Thanks i may try the serpentine belt route and see how it goes. I get bunches from where i work as a mechanic


----------



## Eddyde (Jul 3, 2021)

I use the nylon cored leather belting from McMaster Carr. It doesn't stretch out like the solid leather does. Have a hammer-on alligator clip on one lathe (I don't mind the sound) and I laced up the other belt, similar to Brino's method.


----------



## Illinoyance (Jul 3, 2021)

I had a belt that was slit from conveyor belting.  It was joined with Clipper lacing.  No stretch.  The clipper lacings  eventually pulled out.  I couldn't find anyone locally had a clipper lacer so I bought a synthetic belt on eBay.  Since then I acquired a Clipper lacer.


----------



## Brento (Jul 3, 2021)

@Eddyde is it real loud? Similar to wat my lathe sounds like in the upper video?


----------



## Illinoyance (Jul 3, 2021)

I can barely hear the splice gong over the pulleys.


----------



## Eddyde (Jul 3, 2021)

Brento said:


> @Eddyde is it real loud? Similar to wat my lathe sounds like in the upper video?

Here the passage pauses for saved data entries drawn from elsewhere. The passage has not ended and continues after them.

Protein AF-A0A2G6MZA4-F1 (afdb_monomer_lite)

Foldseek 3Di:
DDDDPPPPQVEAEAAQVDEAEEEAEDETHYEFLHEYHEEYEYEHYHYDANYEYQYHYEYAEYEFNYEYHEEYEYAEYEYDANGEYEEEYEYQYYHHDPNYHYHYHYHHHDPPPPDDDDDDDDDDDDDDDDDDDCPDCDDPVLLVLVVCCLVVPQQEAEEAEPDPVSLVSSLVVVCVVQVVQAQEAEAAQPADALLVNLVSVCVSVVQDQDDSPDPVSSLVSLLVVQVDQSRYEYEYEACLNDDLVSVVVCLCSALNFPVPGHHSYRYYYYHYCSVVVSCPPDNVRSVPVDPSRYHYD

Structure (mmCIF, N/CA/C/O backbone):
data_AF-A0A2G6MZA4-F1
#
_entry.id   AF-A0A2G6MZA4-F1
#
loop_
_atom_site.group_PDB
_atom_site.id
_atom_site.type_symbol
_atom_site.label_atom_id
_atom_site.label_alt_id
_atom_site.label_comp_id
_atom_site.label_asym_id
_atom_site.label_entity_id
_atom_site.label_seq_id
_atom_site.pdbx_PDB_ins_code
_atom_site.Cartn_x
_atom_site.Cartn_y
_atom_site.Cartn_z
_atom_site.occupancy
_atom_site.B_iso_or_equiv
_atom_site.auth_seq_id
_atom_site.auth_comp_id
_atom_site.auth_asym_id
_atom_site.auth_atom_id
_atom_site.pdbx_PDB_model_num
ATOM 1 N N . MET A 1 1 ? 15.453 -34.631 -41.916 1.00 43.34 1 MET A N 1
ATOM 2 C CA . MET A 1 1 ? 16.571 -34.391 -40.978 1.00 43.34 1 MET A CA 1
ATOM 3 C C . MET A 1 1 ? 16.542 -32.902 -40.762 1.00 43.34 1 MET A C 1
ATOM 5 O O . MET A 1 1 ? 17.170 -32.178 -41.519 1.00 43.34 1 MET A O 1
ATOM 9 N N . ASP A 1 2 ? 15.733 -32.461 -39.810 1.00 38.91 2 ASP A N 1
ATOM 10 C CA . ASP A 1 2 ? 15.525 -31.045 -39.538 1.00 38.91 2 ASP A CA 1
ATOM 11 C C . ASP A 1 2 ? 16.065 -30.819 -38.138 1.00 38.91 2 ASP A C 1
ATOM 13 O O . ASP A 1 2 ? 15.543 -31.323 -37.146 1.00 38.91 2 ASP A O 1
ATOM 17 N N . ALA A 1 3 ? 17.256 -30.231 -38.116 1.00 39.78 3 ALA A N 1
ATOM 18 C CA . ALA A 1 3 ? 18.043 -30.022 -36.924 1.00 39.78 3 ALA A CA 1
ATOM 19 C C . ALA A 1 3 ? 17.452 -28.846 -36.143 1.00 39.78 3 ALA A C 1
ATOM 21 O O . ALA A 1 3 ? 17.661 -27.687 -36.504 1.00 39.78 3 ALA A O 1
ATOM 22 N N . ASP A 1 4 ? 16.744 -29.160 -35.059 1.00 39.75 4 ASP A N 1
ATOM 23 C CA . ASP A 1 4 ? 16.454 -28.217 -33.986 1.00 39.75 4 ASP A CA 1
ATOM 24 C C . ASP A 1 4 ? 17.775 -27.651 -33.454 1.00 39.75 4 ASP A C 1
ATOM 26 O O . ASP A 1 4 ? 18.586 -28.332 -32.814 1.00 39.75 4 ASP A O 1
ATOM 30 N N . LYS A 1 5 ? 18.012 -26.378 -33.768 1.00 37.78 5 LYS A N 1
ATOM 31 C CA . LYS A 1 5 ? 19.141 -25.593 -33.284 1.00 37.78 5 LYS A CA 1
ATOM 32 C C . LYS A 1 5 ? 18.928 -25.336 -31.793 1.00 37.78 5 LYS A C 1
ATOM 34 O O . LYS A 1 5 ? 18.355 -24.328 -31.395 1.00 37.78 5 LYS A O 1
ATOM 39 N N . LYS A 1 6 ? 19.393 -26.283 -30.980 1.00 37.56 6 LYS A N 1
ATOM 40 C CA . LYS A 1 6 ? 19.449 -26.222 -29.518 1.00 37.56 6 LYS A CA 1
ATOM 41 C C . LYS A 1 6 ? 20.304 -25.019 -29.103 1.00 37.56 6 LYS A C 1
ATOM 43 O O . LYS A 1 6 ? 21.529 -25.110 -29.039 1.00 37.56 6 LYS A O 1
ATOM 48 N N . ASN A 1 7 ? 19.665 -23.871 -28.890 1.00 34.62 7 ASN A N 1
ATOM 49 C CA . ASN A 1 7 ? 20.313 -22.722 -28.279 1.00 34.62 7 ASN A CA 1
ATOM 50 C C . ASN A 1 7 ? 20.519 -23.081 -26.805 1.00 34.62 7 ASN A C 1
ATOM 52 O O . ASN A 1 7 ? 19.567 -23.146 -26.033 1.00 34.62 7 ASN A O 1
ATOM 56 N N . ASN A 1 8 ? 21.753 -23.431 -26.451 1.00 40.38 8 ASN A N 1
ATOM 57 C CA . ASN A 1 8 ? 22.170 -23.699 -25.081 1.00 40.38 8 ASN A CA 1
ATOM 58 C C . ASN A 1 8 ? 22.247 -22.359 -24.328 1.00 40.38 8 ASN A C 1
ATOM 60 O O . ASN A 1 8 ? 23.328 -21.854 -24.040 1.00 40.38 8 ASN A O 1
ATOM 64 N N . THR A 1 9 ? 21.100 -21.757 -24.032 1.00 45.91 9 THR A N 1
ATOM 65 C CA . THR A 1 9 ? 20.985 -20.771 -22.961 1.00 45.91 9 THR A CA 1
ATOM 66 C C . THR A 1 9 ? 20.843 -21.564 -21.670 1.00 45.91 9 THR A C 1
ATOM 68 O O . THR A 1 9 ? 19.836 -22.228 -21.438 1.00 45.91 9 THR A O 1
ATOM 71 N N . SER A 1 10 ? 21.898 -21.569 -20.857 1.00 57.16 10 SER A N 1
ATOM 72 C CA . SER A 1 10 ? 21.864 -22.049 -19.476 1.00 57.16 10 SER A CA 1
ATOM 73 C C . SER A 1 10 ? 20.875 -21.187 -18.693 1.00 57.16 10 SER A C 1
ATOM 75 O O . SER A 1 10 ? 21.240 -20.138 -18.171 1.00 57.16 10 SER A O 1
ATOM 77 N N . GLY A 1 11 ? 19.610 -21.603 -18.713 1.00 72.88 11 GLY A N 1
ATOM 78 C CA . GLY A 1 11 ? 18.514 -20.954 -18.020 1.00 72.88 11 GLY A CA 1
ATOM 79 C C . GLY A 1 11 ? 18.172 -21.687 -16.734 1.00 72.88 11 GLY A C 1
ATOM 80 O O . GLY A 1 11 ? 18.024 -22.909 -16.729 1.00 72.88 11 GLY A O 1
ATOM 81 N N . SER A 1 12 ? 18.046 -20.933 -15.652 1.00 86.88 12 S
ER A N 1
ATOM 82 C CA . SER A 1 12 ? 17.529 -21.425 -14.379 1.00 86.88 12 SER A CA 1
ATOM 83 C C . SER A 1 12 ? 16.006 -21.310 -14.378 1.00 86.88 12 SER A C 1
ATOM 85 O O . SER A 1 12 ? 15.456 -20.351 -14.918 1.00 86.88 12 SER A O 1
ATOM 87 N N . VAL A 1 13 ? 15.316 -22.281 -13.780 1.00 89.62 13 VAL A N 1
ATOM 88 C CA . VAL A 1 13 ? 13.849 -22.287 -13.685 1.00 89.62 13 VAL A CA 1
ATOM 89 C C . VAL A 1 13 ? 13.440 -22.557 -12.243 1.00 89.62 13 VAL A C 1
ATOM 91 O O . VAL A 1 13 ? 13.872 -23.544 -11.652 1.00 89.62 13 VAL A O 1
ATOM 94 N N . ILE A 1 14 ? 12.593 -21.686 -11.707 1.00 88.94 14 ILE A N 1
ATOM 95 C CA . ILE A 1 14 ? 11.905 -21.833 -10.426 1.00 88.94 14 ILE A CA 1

Not too loud, just s clack-clack sound that varies with the speed of the machine. The Alligator lacing is a bit tricky to install with out the special tool so I made jig to do mine. More info here: https://www.hobby-machinist.com/threads/flat-belt-lacing-woe.32235/page-2


----------



## Brento (Jul 3, 2021)

What i am going to try and do is try a serpentine belt like Brino did. I get them pretty easy with wear i work. I would like to know maybe a part number on that nylon centered belt at some point.


----------



## MrWhoopee (Jul 12, 2021)

I have done the serpentine belt replacement on my Heavy 10. It is far superior to the leather belt. I've tried several different splicing methods including cyanoacrylate, hog-rings and lacing. Each failed in its own way. The solution that worked for me is square cut, 2 in. lap, each side carefully ground down just to the surface of the reinforcing cord and glued with Shoe Goo (Goop). DO NOT compromise the reinforcing cords! It's been holding for 2 years now with no sign of letting go.


----------



## jocat54 (Jul 12, 2021)

On a SB 9A you can pull the spindle without much trouble and just get a serpentine belt the right size no splicing to worry about. It's been a few years since I had my SB but I can remember pulling the spindle without any problems.


----------



## Brento (Jul 12, 2021)

I dont want to pull it if i dont need to at this point but as i play with it more i will keep that in mind. I am in the middle of getting a quote from the belt place and see how much a belt is. I have the threading needle so once i get a decent serpentine belt i will do that as well.


----------



## Al 1 (Jul 13, 2021)

If you know the size of your belt this company can make your belt. Al 
Baltimore Belting Company Inc.​


----------



## porthos (Jul 13, 2021)

*i bought a belt from  AL BINO, yes that is the name, for my heavy 10 . it comes in a long piece with the glue to attach the ends. once it is glued it is forever. i made a jig that is the width of the belt. it has sides on it also, then after glueing i clamped it with a block of wood over the glue seam. its not cheap, but it is forever and no noise.   oh, if you do this put masking tape over both sided before clamping.*


----------